Forget casts. Use memcpy.

float xhalf = 0.5f*x;
uint32_t i;
assert(sizeof(x) == sizeof(i));
std::memcpy(&i, &x, sizeof(i));
i = 0x5f375a86 - (i>>1);
std::memcpy(&x, &i, sizeof(i));
x = x*(1.5f - xhalf*x*x);
return x;

The original code tries to initialize the int32_t by first accessing the float object through an int32_t pointer, which is where the rules are broken.
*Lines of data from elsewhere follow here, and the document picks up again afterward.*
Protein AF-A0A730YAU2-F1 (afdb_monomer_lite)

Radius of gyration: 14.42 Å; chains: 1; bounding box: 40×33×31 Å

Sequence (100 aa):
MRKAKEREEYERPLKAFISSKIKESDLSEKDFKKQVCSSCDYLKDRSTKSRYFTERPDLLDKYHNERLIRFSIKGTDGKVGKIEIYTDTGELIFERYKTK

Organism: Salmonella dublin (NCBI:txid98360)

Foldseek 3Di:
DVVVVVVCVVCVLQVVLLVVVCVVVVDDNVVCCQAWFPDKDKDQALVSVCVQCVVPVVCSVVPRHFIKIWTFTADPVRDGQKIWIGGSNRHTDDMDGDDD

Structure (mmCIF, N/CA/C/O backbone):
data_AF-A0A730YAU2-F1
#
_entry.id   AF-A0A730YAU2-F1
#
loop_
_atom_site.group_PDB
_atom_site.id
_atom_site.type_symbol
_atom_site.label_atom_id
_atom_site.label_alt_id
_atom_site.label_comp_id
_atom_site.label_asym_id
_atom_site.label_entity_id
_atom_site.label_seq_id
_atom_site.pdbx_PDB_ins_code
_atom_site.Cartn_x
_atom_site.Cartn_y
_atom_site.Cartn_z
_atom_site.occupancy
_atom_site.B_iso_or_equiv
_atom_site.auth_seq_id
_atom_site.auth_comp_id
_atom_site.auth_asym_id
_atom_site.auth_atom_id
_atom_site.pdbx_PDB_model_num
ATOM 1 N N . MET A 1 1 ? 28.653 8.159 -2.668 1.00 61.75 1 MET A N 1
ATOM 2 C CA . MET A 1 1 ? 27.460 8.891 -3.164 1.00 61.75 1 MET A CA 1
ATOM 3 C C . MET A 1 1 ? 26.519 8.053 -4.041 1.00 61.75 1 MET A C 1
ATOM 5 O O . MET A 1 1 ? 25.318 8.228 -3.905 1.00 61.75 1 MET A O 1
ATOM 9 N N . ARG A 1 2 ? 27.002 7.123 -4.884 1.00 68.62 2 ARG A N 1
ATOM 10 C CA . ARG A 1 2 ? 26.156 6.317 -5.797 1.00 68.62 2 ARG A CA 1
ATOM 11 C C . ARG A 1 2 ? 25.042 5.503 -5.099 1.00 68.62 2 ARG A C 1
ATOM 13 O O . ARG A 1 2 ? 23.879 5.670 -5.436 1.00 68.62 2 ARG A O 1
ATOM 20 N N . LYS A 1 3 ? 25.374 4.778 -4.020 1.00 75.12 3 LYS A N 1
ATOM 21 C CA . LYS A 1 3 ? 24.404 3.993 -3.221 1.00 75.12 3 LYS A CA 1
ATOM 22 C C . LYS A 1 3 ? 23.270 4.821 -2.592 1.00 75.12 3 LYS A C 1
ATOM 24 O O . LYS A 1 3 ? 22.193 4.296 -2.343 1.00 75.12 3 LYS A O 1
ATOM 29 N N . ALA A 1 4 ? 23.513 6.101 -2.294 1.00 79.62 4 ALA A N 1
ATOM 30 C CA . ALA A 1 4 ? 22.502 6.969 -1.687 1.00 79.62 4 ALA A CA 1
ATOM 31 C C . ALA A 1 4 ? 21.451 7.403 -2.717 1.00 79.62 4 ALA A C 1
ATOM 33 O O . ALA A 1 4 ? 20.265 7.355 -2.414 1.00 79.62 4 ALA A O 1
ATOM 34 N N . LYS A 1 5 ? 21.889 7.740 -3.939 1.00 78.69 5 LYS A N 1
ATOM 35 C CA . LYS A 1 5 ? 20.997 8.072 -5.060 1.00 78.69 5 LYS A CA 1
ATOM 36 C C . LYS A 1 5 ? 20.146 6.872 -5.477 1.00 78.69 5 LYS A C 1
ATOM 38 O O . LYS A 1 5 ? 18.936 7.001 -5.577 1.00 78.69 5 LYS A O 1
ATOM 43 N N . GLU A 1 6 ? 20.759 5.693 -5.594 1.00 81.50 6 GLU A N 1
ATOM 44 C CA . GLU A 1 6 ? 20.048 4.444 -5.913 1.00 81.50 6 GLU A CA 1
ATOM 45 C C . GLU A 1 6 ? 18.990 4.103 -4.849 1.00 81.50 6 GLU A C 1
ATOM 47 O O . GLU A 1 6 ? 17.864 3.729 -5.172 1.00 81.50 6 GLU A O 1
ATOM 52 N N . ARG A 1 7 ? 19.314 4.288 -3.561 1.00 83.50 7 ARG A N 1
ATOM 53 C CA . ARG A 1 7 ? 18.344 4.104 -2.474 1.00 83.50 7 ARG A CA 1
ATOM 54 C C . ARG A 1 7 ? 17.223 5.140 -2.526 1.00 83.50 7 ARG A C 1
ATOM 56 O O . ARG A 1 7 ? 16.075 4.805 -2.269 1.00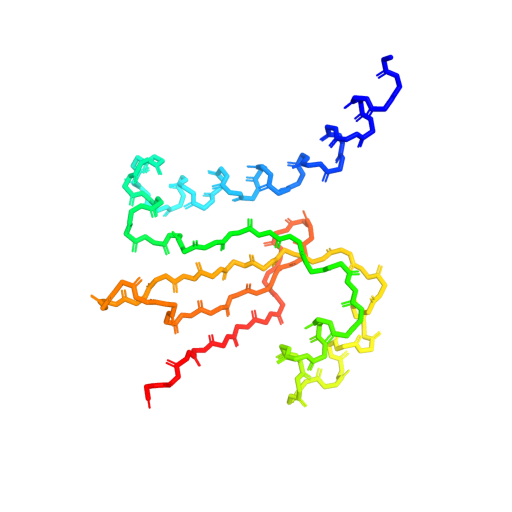 83.50 7 ARG A O 1
ATOM 63 N N . GLU A 1 8 ? 17.538 6.393 -2.823 1.00 85.81 8 GLU A N 1
ATOM 64 C CA . GLU A 1 8 ? 16.531 7.445 -2.924 1.00 85.81 8 GLU A CA 1
ATOM 65 C C . GLU A 1 8 ? 15.559 7.189 -4.079 1.00 85.81 8 GLU A C 1
ATOM 67 O O . GLU A 1 8 ? 14.349 7.272 -3.879 1.00 85.81 8 GLU A O 1
ATOM 72 N N . GLU A 1 9 ? 16.066 6.812 -5.251 1.00 86.44 9 GLU A N 1
ATOM 73 C CA . GLU A 1 9 ? 15.253 6.406 -6.402 1.00 86.44 9 GLU A CA 1
ATOM 74 C C . GLU A 1 9 ? 14.385 5.186 -6.073 1.00 86.44 9 GLU A C 1
ATOM 76 O O . GLU A 1 9 ? 13.211 5.137 -6.442 1.00 86.44 9 GLU A O 1
ATOM 81 N N . TYR A 1 10 ? 14.923 4.235 -5.306 1.00 85.56 10 TYR A N 1
ATOM 82 C CA . TYR A 1 10 ? 14.175 3.072 -4.842 1.00 85.56 10 TYR A CA 1
ATOM 83 C C . TYR A 1 10 ? 13.026 3.435 -3.882 1.00 85.56 10 TYR A C 1
ATOM 85 O O . TYR A 1 10 ? 11.933 2.876 -3.982 1.00 85.56 10 TYR A O 1
ATOM 93 N N . GLU A 1 11 ? 13.248 4.368 -2.957 1.00 90.31 11 GLU A N 1
ATOM 94 C CA . GLU A 1 11 ? 12.270 4.777 -1.936 1.00 90.31 11 GLU A CA 1
ATOM 95 C C . GLU A 1 11 ? 11.275 5.839 -2.435 1.00 90.31 11 GLU A C 1
ATOM 97 O O . GLU A 1 11 ? 10.213 6.022 -1.837 1.00 90.31 11 GLU A O 1
ATOM 102 N N . ARG A 1 12 ? 11.599 6.561 -3.516 1.00 92.69 12 ARG A N 1
ATOM 103 C CA . ARG A 1 12 ? 10.793 7.679 -4.031 1.00 92.69 12 ARG A CA 1
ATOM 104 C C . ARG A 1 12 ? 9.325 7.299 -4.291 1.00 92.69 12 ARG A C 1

The C-style cast is equivalent to a reinterpret_cast, so changing it to reinterpret_cast would not make much difference.

The important difference when using memcpy is that the bytes are copied from the float into the int32_t, but the float object is never accessed through an int32_t lvalue, because memcpy takes pointers to void and its insides are "magical" and don't break the aliasing rules.

OTHER TIPS

There are a few good answers here that address the type-punning issue.

I want to address the "fast inverse square-root" part. Don't use this "trick" on modern processors. Every mainstream vector ISA has a dedicated hardware instruction to give you a fast inverse square-root. Every one of them is both faster and more accurate than this oft-copied little hack.

These instructions are all available via intrinsics, so they are relatively easy to use. In SSE, you want to use rsqrtss (intrinsic: _mm_rsqrt_ss( )); in NEON you want to use vrsqrte (intrinsic: vrsqrte_f32( )); and in AltiVec you want to use frsqrte. Most GPU ISAs have similar instructions. These estimates can be refined using the same Newton iteration, and NEON even has the vrsqrts instruction to do part of the refinement in a single instruction without needing to load constants.

Update

I no longer believe this answer is correct, due to feedback I've gotten from the committee. But I want to leave it up for informational purposes. And I am purposefully hopeful that this answer can be made correct by the committee (if it chooses to do so). I.e. there's nothing about the underlying hardware that makes this answer incorrect, it is just the judgement of a committee that makes it so, or not so.


I'm adding an answer not to refute the accepted answer, but to augment it. I believe the accepted answer is both correct and efficient (and I've just upvoted it). However I wanted to demonstrate another technique that is just as correct and efficient:

float InverseSquareRoot(float x)
{
    union
    {
        float as_float;
        int32_t as_int;
    };
    float xhalf = 0.5f*x;
    as_float = x;
    as_int = 0x5f3759df - (as_int>>1);
    as_float = as_float*(1.5f - xhalf*as_float*as_float);
    return as_float;
}

Using clang++ with optimization at -O3, I compiled plasmacel's code, R. Martinho Fernandes code, and this code, and compared the assembly line by line. All three were identical. This is due to the compiler's choice to compile it like this. It had been equally valid for the compiler to produce different, broken code.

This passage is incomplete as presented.